** Opening Data records block **

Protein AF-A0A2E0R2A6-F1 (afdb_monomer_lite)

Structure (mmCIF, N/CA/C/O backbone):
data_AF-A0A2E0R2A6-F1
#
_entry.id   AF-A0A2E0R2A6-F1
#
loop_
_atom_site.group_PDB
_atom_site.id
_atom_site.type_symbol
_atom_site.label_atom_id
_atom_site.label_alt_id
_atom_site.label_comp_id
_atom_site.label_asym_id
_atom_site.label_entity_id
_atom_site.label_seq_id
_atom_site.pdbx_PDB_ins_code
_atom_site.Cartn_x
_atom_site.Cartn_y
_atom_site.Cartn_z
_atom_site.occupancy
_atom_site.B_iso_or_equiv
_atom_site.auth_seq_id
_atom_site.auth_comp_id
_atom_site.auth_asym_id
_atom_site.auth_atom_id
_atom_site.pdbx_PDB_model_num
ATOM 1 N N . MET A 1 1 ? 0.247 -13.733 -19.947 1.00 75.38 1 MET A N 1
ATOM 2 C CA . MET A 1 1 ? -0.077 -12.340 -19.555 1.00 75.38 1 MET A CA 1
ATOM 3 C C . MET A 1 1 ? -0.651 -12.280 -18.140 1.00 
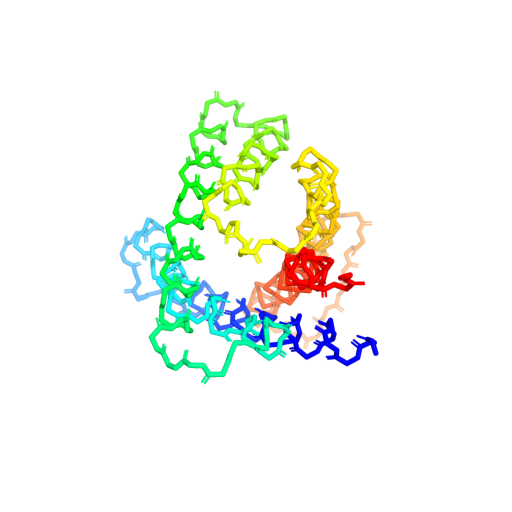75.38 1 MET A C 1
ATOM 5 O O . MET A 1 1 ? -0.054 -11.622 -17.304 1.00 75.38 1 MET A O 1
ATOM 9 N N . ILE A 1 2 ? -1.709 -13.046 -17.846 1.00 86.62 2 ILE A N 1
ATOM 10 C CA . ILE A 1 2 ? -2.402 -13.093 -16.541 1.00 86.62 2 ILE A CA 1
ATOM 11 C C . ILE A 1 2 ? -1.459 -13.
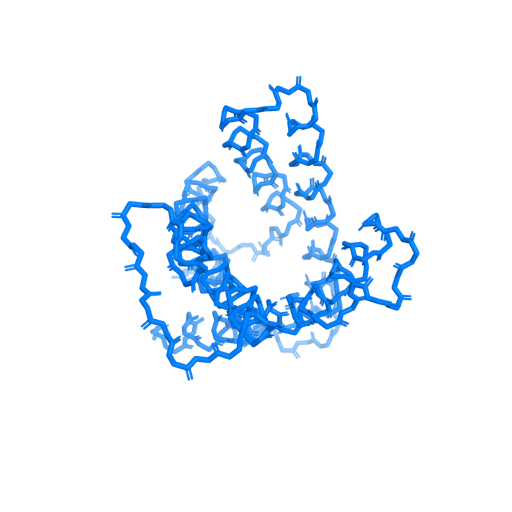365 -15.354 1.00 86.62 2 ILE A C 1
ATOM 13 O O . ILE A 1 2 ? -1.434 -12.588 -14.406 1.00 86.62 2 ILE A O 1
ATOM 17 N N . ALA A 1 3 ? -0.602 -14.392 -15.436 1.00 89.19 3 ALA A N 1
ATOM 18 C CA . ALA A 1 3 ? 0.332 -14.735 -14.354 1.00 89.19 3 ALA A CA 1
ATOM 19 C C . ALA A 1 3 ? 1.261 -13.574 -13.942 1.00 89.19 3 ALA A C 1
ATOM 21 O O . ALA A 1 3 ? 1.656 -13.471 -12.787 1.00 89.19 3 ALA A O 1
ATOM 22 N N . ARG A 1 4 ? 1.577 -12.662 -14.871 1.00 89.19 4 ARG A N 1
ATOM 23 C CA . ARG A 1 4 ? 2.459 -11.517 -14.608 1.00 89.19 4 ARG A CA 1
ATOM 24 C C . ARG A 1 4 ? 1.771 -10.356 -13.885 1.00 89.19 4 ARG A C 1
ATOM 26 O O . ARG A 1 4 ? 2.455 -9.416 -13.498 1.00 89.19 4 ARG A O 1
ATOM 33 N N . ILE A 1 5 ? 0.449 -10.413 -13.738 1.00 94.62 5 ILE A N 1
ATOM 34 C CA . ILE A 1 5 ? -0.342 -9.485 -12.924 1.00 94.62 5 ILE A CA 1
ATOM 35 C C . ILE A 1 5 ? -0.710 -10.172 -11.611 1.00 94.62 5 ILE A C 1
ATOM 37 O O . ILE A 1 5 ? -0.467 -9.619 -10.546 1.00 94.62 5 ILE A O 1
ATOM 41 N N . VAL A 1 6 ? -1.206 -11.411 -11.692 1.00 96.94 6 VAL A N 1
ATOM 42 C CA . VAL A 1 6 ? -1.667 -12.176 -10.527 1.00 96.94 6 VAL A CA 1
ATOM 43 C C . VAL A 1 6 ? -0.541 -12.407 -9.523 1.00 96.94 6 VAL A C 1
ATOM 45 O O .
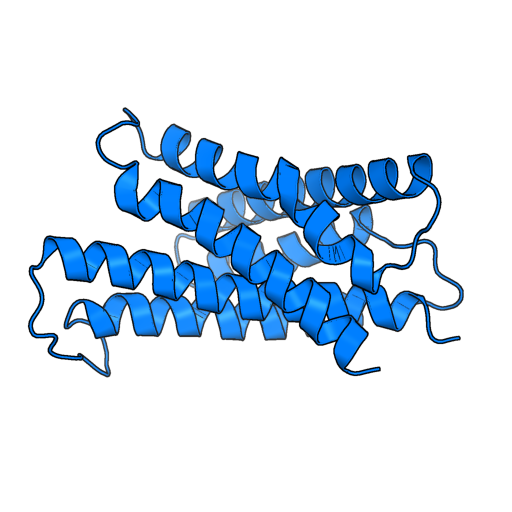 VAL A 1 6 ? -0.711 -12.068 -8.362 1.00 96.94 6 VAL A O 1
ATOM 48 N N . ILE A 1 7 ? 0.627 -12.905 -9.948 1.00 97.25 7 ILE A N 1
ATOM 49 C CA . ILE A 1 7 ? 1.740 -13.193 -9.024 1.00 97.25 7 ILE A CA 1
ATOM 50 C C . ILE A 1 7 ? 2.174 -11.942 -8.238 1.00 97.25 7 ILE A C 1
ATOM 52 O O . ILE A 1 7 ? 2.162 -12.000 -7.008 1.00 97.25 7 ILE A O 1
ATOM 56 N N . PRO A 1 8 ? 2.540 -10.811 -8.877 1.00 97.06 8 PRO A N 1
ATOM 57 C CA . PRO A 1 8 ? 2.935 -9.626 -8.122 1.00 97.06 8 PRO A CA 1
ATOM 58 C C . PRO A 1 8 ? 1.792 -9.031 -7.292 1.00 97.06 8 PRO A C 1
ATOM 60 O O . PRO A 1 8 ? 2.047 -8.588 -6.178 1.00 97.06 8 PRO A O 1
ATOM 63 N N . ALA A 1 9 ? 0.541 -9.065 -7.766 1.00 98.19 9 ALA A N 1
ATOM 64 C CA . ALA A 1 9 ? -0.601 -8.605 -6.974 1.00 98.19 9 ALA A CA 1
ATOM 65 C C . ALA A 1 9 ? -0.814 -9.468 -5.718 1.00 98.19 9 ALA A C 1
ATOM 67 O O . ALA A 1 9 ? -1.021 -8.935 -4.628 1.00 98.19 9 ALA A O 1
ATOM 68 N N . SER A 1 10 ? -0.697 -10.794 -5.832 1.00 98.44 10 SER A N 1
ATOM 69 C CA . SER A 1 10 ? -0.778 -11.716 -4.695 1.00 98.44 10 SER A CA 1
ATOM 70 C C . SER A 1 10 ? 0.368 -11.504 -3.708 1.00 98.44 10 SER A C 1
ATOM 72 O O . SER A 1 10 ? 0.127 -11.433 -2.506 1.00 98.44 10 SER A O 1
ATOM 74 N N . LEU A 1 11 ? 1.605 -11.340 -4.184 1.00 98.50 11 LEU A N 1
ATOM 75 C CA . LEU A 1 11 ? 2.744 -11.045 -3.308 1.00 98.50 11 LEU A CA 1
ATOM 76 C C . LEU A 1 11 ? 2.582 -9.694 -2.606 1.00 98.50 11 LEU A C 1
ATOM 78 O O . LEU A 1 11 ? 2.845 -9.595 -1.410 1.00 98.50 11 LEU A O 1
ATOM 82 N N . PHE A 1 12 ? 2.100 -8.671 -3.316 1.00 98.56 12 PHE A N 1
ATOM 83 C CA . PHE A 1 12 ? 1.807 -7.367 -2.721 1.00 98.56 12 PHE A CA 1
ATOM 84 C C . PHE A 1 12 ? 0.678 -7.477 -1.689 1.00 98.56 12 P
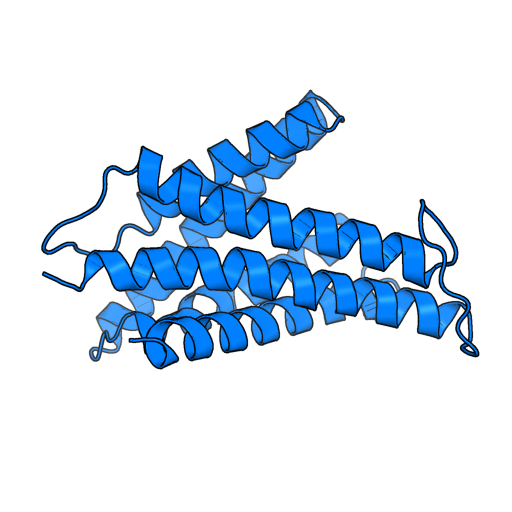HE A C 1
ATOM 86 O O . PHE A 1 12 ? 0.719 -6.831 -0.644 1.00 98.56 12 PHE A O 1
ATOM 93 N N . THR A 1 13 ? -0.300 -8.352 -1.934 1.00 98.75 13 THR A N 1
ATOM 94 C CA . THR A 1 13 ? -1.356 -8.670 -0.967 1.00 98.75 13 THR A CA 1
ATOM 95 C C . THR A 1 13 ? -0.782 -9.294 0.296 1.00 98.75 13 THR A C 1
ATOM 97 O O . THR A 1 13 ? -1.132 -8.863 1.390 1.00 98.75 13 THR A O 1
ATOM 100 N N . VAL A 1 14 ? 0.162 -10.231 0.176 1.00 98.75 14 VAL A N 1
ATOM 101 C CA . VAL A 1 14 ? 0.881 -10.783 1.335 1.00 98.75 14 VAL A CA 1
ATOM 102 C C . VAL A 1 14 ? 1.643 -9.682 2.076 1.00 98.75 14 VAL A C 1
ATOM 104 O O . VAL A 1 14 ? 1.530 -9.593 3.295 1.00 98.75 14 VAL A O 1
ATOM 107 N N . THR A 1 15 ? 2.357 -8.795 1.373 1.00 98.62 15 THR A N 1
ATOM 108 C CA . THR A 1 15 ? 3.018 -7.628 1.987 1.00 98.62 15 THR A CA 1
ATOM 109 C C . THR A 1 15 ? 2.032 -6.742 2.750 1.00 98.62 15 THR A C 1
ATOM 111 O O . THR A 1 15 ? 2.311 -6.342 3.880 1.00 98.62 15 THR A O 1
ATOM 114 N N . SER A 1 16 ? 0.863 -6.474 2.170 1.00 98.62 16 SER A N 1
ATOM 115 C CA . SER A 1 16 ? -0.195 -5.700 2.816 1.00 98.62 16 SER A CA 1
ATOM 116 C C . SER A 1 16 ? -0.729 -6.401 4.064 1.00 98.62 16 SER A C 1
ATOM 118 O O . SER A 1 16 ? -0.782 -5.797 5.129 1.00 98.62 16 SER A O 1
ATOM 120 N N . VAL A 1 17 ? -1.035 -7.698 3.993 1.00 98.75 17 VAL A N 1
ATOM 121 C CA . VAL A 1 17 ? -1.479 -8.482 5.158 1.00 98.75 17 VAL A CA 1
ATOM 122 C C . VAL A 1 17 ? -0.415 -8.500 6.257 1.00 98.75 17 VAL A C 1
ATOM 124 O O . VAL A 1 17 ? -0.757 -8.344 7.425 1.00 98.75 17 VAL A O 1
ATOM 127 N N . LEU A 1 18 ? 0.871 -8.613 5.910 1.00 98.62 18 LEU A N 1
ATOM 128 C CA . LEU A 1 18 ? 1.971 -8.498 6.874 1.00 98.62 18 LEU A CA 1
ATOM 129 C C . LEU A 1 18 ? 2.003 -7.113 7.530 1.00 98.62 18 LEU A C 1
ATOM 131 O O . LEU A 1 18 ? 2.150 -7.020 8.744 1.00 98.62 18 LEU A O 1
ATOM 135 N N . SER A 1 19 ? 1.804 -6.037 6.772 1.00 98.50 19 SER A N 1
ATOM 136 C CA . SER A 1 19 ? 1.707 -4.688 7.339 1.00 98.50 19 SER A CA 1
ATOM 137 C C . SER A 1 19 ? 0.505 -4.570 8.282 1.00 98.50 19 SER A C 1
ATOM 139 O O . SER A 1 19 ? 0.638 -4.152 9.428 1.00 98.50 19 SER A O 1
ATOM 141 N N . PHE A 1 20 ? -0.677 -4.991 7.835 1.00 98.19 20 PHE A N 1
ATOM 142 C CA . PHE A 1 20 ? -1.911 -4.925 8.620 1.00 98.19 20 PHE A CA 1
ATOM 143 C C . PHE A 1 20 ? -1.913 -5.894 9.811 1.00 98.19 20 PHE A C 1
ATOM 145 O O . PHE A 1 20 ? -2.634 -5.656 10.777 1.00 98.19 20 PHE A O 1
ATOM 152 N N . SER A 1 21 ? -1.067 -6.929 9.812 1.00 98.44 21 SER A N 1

** Closing Data records block **

» What you have to do
Give back, exactly and without pictures, the stretch of the records above from the line containing "ATOM 10 C CA" through the line containing "ATOM 37 O O", with both end lines included.

» Answer to the exercise
ATOM 10 C CA . ILE A 1 2 ? -2.402 -13.093 -16.541 1.00 86.62 2 ILE A CA 1
ATOM 11 C C . ILE A 1 2 ? -1.459 -13.
365 -15.354 1.00 86.62 2 ILE A C 1
ATOM 13 O O . ILE A 1 2 ? -1.434 -12.588 -14.406 1.00 86.62 2 ILE A O 1
ATOM 17 N N . ALA A 1 3 ? -0.602 -14.392 -15.436 1.00 89.19 3 ALA A N 1
ATOM 18 C CA . ALA A 1 3 ? 0.332 -14.735 -14.354 1.00 89.19 3 ALA A CA 1
ATOM 19 C C . ALA A 1 3 ? 1.261 -13.574 -13.942 1.00 89.19 3 ALA A C 1
ATOM 21 O O . ALA A 1 3 ? 1.656 -13.471 -12.787 1.00 89.19 3 ALA A O 1
ATOM 22 N N . ARG A 1 4 ? 1.577 -12.662 -14.871 1.00 89.19 4 ARG A N 1
ATOM 23 C CA . ARG A 1 4 ? 2.459 -11.517 -14.608 1.00 89.19 4 ARG A CA 1
ATOM 24 C C . ARG A 1 4 ? 1.771 -10.356 -13.885 1.00 89.19 4 ARG A C 1
ATOM 26 O O . ARG A 1 4 ? 2.455 -9.416 -13.498 1.00 89.19 4 ARG A O 1
ATOM 33 N N . ILE A 1 5 ? 0.449 -10.413 -13.738 1.00 94.62 5 ILE A N 1
ATOM 34 C CA . ILE A 1 5 ? -0.342 -9.485 -12.924 1.00 94.62 5 ILE A CA 1
ATOM 35 C C . ILE A 1 5 ? -0.710 -10.172 -11.611 1.00 94.62 5 ILE A C 1
ATOM 37 O O . ILE A 1 5 ? -0.467 -9.619 -10.546 1.00 94.62 5 ILE A O 1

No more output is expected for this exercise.